INSTRUCTIONS FOR THE TASK:
Identify, in the records below, every line where the string "superfamily" appears, and copy each such line.

DATA FOR THE TASK:
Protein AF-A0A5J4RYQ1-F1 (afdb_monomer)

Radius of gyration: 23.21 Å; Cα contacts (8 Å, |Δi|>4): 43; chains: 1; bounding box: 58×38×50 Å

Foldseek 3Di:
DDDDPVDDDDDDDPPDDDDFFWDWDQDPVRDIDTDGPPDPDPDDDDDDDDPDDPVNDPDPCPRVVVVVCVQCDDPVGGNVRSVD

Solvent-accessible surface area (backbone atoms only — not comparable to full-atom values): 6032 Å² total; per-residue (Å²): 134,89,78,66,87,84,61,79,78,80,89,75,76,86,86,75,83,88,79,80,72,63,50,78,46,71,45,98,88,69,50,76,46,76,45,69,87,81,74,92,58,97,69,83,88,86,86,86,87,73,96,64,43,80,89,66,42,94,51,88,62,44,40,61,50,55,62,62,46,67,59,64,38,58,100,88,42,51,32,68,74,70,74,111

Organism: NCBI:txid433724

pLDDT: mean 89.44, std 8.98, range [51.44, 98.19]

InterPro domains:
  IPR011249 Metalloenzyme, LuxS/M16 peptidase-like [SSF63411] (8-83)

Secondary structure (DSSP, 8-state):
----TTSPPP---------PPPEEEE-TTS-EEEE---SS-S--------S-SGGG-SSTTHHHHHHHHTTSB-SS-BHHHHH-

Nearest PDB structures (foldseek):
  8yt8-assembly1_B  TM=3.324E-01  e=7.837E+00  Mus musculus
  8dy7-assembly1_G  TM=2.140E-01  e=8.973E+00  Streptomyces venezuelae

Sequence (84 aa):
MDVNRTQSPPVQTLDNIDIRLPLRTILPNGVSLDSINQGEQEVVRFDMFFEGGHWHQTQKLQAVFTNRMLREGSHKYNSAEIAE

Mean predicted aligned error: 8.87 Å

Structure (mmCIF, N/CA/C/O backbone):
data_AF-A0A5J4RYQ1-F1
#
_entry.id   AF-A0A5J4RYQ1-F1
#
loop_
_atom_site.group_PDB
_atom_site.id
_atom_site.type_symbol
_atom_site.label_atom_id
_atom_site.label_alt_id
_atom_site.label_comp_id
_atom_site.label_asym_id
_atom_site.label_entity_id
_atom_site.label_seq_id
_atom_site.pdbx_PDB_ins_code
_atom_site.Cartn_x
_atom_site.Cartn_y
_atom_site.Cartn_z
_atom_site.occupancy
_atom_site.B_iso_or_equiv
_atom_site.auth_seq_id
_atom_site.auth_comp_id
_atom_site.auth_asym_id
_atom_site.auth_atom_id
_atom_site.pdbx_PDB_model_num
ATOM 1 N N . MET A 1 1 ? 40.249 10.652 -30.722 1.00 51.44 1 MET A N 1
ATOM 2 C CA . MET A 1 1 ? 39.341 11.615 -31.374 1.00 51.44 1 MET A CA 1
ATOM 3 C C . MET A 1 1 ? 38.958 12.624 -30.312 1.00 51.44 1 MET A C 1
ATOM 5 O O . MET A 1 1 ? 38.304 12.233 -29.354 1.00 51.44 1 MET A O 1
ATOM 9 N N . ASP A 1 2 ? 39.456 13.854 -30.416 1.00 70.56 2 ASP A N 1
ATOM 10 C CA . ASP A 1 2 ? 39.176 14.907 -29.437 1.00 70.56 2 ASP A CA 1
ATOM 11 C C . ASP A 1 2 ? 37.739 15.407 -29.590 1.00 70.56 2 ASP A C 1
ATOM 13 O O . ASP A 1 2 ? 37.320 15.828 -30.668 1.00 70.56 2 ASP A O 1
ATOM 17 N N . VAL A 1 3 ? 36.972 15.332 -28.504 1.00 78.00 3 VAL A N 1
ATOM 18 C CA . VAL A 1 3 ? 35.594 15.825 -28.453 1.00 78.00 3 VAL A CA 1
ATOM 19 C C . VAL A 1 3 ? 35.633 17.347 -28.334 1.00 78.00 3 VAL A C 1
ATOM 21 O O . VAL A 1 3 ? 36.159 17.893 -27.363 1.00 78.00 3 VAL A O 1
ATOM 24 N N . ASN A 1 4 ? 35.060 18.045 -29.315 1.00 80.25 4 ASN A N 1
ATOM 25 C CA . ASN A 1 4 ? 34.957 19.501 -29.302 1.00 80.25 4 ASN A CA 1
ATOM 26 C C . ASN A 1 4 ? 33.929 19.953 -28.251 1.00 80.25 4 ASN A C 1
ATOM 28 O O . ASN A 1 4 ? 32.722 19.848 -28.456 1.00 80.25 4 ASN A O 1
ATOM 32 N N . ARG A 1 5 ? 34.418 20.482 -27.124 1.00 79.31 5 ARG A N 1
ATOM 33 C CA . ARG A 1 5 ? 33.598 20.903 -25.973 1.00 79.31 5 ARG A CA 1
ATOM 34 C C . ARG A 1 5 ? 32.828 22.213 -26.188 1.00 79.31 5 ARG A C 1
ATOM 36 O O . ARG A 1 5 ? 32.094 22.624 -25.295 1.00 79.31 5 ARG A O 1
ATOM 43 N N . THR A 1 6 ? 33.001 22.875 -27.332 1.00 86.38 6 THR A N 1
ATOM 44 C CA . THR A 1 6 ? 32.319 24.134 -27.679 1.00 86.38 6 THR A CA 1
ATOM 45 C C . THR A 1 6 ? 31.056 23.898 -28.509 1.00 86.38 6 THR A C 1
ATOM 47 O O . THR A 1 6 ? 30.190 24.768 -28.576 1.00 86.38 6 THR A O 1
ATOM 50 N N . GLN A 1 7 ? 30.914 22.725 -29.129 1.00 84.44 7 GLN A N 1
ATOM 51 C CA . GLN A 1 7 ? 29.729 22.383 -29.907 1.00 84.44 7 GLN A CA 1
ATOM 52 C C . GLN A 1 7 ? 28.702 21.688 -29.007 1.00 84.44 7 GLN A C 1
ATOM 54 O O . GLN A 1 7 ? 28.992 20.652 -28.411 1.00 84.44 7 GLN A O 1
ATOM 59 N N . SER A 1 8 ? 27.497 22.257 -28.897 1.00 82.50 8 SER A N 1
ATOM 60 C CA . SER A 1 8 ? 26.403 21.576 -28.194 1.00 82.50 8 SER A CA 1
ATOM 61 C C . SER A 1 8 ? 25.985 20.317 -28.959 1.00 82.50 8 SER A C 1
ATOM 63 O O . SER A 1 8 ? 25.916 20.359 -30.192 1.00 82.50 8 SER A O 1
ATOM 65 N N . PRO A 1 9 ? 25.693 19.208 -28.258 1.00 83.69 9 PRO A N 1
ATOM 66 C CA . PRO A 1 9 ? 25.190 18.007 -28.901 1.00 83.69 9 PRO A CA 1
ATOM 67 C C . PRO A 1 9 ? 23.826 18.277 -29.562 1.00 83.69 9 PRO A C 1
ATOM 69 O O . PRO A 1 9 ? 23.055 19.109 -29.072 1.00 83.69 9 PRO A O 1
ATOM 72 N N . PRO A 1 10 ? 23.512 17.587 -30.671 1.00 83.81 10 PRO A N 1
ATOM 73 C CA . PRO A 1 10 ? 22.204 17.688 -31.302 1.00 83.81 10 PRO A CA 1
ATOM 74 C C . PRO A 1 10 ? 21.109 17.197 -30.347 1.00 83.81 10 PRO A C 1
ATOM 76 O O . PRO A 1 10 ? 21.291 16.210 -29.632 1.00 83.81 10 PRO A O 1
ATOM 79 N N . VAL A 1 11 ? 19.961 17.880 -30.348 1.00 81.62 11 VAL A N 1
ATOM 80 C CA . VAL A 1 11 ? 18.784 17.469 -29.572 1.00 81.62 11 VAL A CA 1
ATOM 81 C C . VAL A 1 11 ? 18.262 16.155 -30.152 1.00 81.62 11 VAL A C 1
--
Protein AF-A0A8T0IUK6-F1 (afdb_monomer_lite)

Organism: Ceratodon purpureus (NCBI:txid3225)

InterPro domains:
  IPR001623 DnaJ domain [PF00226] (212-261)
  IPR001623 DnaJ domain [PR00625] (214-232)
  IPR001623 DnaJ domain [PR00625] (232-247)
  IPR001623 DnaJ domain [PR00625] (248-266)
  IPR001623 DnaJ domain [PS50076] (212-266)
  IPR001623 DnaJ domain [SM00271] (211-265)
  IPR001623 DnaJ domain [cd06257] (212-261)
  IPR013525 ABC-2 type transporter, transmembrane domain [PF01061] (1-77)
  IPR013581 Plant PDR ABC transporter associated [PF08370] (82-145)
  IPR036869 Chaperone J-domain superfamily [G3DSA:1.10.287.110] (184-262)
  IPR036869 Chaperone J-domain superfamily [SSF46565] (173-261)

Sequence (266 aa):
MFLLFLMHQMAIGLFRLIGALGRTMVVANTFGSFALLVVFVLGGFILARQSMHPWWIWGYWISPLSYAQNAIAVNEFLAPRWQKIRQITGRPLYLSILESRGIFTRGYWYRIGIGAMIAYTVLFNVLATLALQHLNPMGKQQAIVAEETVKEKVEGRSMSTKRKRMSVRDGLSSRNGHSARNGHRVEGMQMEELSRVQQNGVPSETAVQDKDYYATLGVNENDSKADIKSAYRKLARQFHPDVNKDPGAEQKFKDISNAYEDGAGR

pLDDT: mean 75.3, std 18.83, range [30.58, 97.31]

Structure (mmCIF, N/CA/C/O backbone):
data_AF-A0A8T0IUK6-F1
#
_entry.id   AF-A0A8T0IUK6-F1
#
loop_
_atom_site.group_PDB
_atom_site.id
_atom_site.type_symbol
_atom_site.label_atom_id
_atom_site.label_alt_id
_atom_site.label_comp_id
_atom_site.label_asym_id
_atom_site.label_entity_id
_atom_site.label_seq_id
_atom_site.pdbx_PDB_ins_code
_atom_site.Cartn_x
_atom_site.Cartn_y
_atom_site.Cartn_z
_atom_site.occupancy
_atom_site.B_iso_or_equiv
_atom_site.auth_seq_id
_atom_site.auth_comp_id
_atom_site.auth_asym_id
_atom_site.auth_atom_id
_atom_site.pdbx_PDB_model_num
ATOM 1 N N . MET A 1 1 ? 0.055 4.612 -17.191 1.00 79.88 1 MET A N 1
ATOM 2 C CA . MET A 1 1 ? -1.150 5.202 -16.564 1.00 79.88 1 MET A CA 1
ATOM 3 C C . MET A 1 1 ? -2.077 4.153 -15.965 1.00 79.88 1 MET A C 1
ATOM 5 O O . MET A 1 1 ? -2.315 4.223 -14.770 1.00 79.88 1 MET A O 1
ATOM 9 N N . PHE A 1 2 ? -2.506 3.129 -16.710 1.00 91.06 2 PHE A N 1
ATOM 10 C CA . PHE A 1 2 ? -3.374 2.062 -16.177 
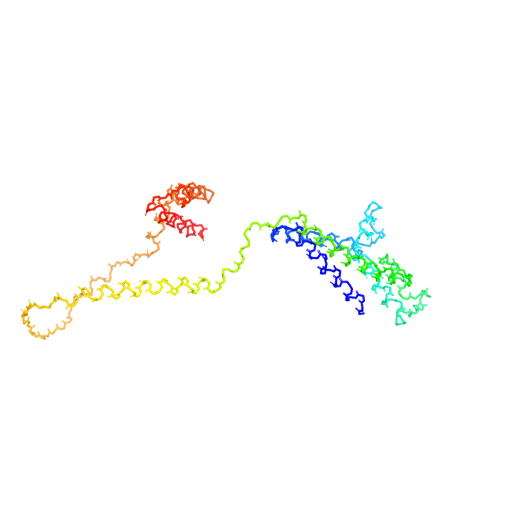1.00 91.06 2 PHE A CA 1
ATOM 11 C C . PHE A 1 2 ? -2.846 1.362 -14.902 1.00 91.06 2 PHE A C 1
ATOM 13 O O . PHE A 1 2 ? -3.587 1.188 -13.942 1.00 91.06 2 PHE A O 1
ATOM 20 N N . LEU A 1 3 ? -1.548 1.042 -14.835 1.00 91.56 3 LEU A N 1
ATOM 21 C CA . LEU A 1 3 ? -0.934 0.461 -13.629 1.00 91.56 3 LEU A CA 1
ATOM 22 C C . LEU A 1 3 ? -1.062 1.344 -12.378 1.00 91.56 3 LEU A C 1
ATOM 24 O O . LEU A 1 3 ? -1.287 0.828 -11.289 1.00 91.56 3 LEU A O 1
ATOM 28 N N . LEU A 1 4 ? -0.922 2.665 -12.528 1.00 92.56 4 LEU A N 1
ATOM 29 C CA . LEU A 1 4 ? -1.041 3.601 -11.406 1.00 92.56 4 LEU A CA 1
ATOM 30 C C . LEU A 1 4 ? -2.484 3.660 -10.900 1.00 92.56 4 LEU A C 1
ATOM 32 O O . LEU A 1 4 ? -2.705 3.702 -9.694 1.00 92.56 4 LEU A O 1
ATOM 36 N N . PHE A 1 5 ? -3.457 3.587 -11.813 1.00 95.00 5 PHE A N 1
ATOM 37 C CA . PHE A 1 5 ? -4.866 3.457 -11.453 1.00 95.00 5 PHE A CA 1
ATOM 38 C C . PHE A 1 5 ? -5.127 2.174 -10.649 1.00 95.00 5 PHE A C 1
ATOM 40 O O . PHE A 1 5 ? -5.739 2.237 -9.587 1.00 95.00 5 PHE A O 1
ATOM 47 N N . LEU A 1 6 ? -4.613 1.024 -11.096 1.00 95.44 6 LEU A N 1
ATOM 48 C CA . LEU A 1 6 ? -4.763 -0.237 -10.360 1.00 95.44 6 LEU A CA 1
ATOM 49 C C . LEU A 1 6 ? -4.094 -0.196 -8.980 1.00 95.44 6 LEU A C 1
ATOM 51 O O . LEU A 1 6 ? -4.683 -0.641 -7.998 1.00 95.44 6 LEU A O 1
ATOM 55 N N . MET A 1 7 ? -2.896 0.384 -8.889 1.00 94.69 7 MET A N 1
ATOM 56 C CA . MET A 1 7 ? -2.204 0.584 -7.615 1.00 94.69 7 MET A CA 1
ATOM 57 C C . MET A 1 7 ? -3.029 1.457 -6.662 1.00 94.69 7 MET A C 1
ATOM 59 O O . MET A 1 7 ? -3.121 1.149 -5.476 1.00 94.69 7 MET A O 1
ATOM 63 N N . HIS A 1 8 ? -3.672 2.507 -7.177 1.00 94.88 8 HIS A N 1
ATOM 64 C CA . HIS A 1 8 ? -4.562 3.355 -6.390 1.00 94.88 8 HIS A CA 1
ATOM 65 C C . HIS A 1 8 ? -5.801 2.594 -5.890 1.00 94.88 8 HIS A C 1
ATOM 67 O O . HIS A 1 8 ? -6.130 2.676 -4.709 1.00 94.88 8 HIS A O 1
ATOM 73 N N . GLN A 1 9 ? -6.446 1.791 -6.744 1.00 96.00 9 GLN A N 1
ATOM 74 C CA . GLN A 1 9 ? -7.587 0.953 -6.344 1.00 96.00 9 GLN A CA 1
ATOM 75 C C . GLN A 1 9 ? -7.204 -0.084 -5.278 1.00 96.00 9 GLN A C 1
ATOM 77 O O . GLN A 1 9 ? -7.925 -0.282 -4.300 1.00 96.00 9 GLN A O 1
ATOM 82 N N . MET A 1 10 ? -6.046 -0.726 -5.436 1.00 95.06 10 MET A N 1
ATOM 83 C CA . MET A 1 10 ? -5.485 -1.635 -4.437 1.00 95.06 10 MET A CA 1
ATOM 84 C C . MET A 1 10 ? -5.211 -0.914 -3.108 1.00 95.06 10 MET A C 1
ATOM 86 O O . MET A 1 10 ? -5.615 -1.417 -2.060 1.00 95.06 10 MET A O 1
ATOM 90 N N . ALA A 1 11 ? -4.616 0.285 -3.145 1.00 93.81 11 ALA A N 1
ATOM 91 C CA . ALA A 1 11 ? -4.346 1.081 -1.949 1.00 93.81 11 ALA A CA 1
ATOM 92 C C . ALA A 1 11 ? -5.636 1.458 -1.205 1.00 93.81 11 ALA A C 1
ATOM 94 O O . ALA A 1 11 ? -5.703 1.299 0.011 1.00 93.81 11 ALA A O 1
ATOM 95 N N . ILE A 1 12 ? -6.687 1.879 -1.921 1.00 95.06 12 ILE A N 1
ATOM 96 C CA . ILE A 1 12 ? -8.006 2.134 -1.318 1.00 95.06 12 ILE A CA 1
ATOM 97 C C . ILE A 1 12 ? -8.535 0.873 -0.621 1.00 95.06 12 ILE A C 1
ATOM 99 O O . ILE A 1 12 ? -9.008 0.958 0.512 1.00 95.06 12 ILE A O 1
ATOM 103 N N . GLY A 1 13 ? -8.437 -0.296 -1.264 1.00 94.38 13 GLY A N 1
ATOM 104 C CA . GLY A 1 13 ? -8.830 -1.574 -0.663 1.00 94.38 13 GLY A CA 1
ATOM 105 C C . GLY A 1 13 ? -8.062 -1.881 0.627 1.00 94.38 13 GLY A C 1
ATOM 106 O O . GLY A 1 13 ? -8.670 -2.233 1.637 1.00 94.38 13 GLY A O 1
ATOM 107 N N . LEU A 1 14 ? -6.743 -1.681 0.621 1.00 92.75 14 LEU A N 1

SOLUTION TO THE EXERCISE:
  IPR036869 Chaperone J-domain superfamily [G3DSA:1.10.287.110] (184-262)
  IPR036869 Chaperone J-domain superfamily [SSF46565] (173-261)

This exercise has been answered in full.